[WHAT IS BEING ASKED]: The response should be the records below, repeated exactly, with each picture left out.

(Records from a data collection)
━━━━━━━━━━━━━━━━━━━━

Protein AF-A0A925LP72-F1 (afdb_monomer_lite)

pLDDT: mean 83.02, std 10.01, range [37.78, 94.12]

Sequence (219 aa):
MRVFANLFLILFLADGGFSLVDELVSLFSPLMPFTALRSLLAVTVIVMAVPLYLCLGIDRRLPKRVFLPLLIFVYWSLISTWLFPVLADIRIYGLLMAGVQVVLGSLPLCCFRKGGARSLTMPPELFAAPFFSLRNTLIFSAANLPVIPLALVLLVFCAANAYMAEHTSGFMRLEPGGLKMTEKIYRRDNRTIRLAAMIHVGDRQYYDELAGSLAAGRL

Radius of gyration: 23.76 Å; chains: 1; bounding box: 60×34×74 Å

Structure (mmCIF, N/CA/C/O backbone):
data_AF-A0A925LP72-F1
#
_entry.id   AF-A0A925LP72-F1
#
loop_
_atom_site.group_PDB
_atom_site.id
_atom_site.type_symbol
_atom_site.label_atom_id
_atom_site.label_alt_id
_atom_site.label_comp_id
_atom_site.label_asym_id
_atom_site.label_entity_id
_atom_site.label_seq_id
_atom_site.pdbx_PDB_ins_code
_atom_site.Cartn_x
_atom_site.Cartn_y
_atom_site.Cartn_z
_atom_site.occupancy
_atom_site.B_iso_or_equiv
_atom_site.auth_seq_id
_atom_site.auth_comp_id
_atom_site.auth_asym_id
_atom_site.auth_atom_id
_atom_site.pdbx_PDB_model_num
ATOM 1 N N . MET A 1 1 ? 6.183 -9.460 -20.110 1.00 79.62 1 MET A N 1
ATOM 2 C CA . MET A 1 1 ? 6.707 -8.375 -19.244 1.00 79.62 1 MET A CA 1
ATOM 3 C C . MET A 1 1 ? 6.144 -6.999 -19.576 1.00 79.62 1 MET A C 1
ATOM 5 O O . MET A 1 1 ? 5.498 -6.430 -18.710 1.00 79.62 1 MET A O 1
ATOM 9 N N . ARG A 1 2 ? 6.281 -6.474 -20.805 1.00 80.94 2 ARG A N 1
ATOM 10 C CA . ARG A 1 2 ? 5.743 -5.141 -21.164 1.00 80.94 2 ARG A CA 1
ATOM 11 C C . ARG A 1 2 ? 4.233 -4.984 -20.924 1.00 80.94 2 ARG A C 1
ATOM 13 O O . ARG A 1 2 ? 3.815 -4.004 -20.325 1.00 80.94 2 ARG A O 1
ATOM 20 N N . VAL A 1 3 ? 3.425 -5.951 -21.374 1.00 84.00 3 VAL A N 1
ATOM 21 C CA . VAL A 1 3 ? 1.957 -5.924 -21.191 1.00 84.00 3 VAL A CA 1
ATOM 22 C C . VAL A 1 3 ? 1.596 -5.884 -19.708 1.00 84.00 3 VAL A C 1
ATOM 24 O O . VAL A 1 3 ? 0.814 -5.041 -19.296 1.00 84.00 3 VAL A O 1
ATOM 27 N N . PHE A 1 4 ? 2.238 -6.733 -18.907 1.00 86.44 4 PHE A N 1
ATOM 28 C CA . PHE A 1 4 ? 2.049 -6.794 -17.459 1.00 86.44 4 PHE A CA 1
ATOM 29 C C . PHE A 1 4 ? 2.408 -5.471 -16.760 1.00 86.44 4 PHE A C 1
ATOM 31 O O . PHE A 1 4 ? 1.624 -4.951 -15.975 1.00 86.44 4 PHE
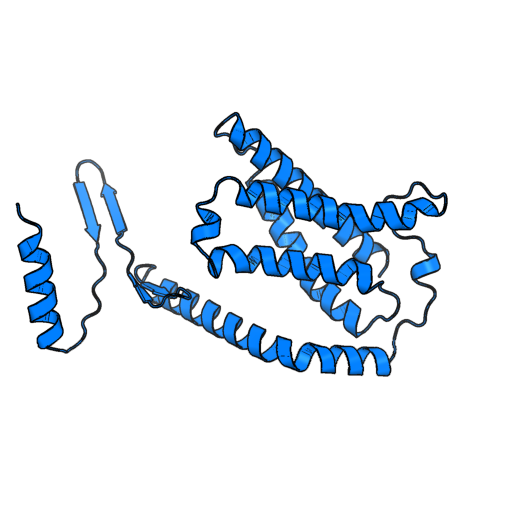 A O 1
ATOM 38 N N . ALA A 1 5 ? 3.557 -4.886 -17.105 1.00 86.19 5 ALA A N 1
ATOM 39 C CA . ALA A 1 5 ? 4.023 -3.616 -16.554 1.00 86.19 5 ALA A CA 1
ATOM 40 C C . ALA A 1 5 ? 3.095 -2.436 -16.914 1.00 86.19 5 ALA A C 1
ATOM 42 O O . ALA A 1 5 ? 2.799 -1.594 -16.068 1.00 86.19 5 ALA A O 1
ATOM 43 N N . ASN A 1 6 ? 2.597 -2.395 -18.154 1.00 87.69 6 ASN A N 1
ATOM 44 C CA . ASN A 1 6 ? 1.632 -1.384 -18.589 1.00 87.69 6 ASN A CA 1
ATOM 45 C C . ASN A 1 6 ? 0.260 -1.586 -17.939 1.00 87.69 6 ASN A C 1
ATOM 47 O O . ASN A 1 6 ? -0.360 -0.610 -17.534 1.00 87.69 6 ASN A O 1
ATOM 51 N N . LEU A 1 7 ? -0.202 -2.835 -17.810 1.00 90.31 7 LEU A N 1
ATOM 52 C CA . LEU A 1 7 ? -1.453 -3.156 -17.127 1.00 90.31 7 LEU A CA 1
ATOM 53 C C . LEU A 1 7 ? -1.408 -2.681 -15.673 1.00 90.31 7 LEU A C 1
ATOM 55 O O . LEU A 1 7 ? -2.336 -2.014 -15.230 1.00 90.31 7 LEU A O 1
ATOM 59 N N . PHE A 1 8 ? -0.308 -2.950 -14.962 1.00 91.25 8 PHE A N 1
ATOM 60 C CA . PHE A 1 8 ? -0.110 -2.435 -13.609 1.00 91.25 8 PHE A CA 1
ATOM 61 C C . PHE A 1 8 ? -0.178 -0.905 -13.563 1.00 91.25 8 PHE A C 1
ATOM 63 O O . PHE A 1 8 ? -0.885 -0.360 -12.725 1.00 91.25 8 PHE A O 1
ATOM 70 N N . LEU A 1 9 ? 0.510 -0.206 -14.474 1.00 90.12 9 LEU A N 1
ATOM 71 C CA . LEU A 1 9 ? 0.504 1.259 -14.508 1.00 90.12 9 LEU A CA 1
ATOM 72 C C . LEU A 1 9 ? -0.904 1.828 -14.752 1.00 90.12 9 LEU A C 1
ATOM 74 O O . LEU A 1 9 ? -1.298 2.789 -14.097 1.00 90.12 9 LEU A O 1
ATOM 78 N N . ILE A 1 10 ? -1.663 1.223 -15.670 1.00 90.56 10 ILE A N 1
ATOM 79 C CA . ILE A 1 10 ? -3.043 1.620 -15.972 1.00 90.56 10 ILE A CA 1
ATOM 80 C C . ILE A 1 10 ? -3.939 1.394 -14.754 1.00 90.56 10 ILE A C 1
ATOM 82 O O . ILE A 1 10 ? -4.681 2.297 -14.383 1.00 90.56 10 ILE A O 1
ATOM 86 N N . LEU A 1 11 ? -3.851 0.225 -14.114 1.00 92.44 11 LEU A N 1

━━━━━━━━━━━━━━━━━━━━

[ANSWER TO THE PROBLEM]:
Protein AF-A0A925LP72-F1 (afdb_monomer_lite)

pLDDT: mean 83.02, std 10.01, range [37.78, 94.12]

Sequence (219 aa):
MRVFANLFLILFLADGGFSLVDELVSLFSPLMPFTALRSLLAVTVIVMAVPLYLCLGIDRRLPKRVFLPLLIFVYWSLISTWLFPVLADIRIYGLLMAGVQVVLGSLPLCCFRKGGARSLTMPPELFAAPFFSLRNTLIFSAANLPVIPLALVLLVFCAANAYMAEHTSGFMRLEPGGLKMTEKIYRRDNRTIRLAAMIHVGDRQYYDELAGSLAAGRL

Radius of gyration: 23.76 Å; chains: 1; bounding box: 60×34×74 Å

Structure (mmCIF, N/CA/C/O backbone):
data_AF-A0A925LP72-F1
#
_entry.id   AF-A0A925LP72-F1
#
loop_
_atom_site.group_PDB
_atom_site.id
_atom_site.type_symbol
_atom_site.label_atom_id
_atom_site.label_alt_id
_atom_site.label_comp_id
_atom_site.label_asym_id
_atom_site.label_entity_id
_atom_site.label_seq_id
_atom_site.pdbx_PDB_ins_code
_atom_site.Cartn_x
_atom_site.Cartn_y
_atom_site.Cartn_z
_atom_site.occupancy
_atom_site.B_iso_or_equiv
_atom_site.auth_seq_id
_atom_site.auth_comp_id
_atom_site.auth_asym_id
_atom_site.auth_atom_id
_atom_site.pdbx_PDB_model_num
ATOM 1 N N . MET A 1 1 ? 6.183 -9.460 -20.110 1.00 79.62 1 MET A N 1
ATOM 2 C CA . MET A 1 1 ? 6.707 -8.375 -19.244 1.00 79.62 1 MET A CA 1
ATOM 3 C C . MET A 1 1 ? 6.144 -6.999 -19.576 1.00 79.62 1 MET A C 1
ATOM 5 O O . MET A 1 1 ? 5.498 -6.430 -18.710 1.00 79.62 1 MET A O 1
ATOM 9 N N . ARG A 1 2 ? 6.281 -6.474 -20.805 1.00 80.94 2 ARG A N 1
ATOM 10 C CA . ARG A 1 2 ? 5.743 -5.141 -21.164 1.00 80.94 2 ARG A CA 1
ATOM 11 C C . ARG A 1 2 ? 4.233 -4.984 -20.924 1.00 80.94 2 ARG A C 1
ATOM 13 O O . ARG A 1 2 ? 3.815 -4.004 -20.325 1.00 80.94 2 ARG A O 1
ATOM 20 N N . VAL A 1 3 ? 3.425 -5.951 -21.374 1.00 84.00 3 VAL A N 1
ATOM 21 C CA . VAL A 1 3 ? 1.957 -5.924 -21.191 1.00 84.00 3 VAL A CA 1
ATOM 22 C C . VAL A 1 3 ? 1.596 -5.884 -19.708 1.00 84.00 3 VAL A C 1
ATOM 24 O O . VAL A 1 3 ? 0.814 -5.041 -19.296 1.00 84.00 3 VAL A O 1
ATOM 27 N N . PHE A 1 4 ? 2.238 -6.733 -18.907 1.00 86.44 4 PHE A N 1
ATOM 28 C CA . PHE A 1 4 ? 2.049 -6.794 -17.459 1.00 86.44 4 PHE A CA 1
ATOM 29 C C . PHE A 1 4 ? 2.408 -5.471 -16.760 1.00 86.44 4 PHE A C 1
ATOM 31 O O . PHE A 1 4 ? 1.624 -4.951 -15.975 1.00 86.44 4 PHE
 A O 1
ATOM 38 N N . ALA A 1 5 ? 3.557 -4.886 -17.105 1.00 86.19 5 ALA A N 1
ATOM 39 C CA . ALA A 1 5 ? 4.023 -3.616 -16.554 1.00 86.19 5 ALA A CA 1
ATOM 40 C C . ALA A 1 5 ? 3.095 -2.436 -16.914 1.00 86.19 5 ALA A C 1
ATOM 42 O O . ALA A 1 5 ? 2.799 -1.594 -16.068 1.00 86.19 5 ALA A O 1
ATOM 43 N N . ASN A 1 6 ? 2.597 -2.395 -18.154 1.00 87.69 6 ASN A N 1
ATOM 44 C CA . ASN A 1 6 ? 1.632 -1.384 -18.589 1.00 87.69 6 ASN A CA 1
ATOM 45 C C . ASN A 1 6 ? 0.260 -1.586 -17.939 1.00 87.69 6 ASN A C 1
ATOM 47 O O . ASN A 1 6 ? -0.360 -0.610 -17.534 1.00 87.69 6 ASN A O 1
ATOM 51 N N . LEU A 1 7 ? -0.202 -2.835 -17.810 1.00 90.31 7 LEU A N 1
ATOM 52 C CA . LEU A 1 7 ? -1.453 -3.156 -17.127 1.00 90.31 7 LEU A CA 1
ATOM 53 C C . LEU A 1 7 ? -1.408 -2.681 -15.673 1.00 90.31 7 LEU A C 1
ATOM 55 O O . LEU A 1 7 ? -2.336 -2.014 -15.230 1.00 90.31 7 LEU A O 1
ATOM 59 N N . PHE A 1 8 ? -0.308 -2.950 -14.962 1.00 91.25 8 PHE A N 1
ATOM 60 C CA . PHE A 1 8 ? -0.110 -2.435 -13.609 1.00 91.25 8 PHE A CA 1
ATOM 61 C C . PHE A 1 8 ? -0.178 -0.905 -13.563 1.00 91.25 8 PHE A C 1
ATOM 63 O O . PHE A 1 8 ? -0.885 -0.360 -12.725 1.00 91.25 8 PHE A O 1
ATOM 70 N N . LEU A 1 9 ? 0.510 -0.206 -14.474 1.00 90.12 9 LEU A N 1
ATOM 71 C CA . LEU A 1 9 ? 0.504 1.259 -14.508 1.00 90.12 9 LEU A CA 1
ATOM 72 C C . LEU A 1 9 ? -0.904 1.828 -14.752 1.00 90.12 9 LEU A C 1
ATOM 74 O O . LEU A 1 9 ? -1.298 2.789 -14.097 1.00 90.12 9 LEU A O 1
ATOM 78 N N . ILE A 1 10 ? -1.663 1.223 -15.670 1.00 90.56 10 ILE A N 1
ATOM 79 C CA . ILE A 1 10 ? -3.043 1.620 -15.972 1.00 90.56 10 ILE A CA 1
ATOM 80 C C . ILE A 1 10 ? -3.939 1.394 -14.754 1.00 90.56 10 ILE A C 1
ATOM 82 O O . ILE A 1 10 ? -4.681 2.297 -14.383 1.00 90.56 10 ILE A O 1
ATOM 86 N N . LEU A 1 11 ? -3.851 0.225 -14.114 1.00 92.44 11 LEU A N 1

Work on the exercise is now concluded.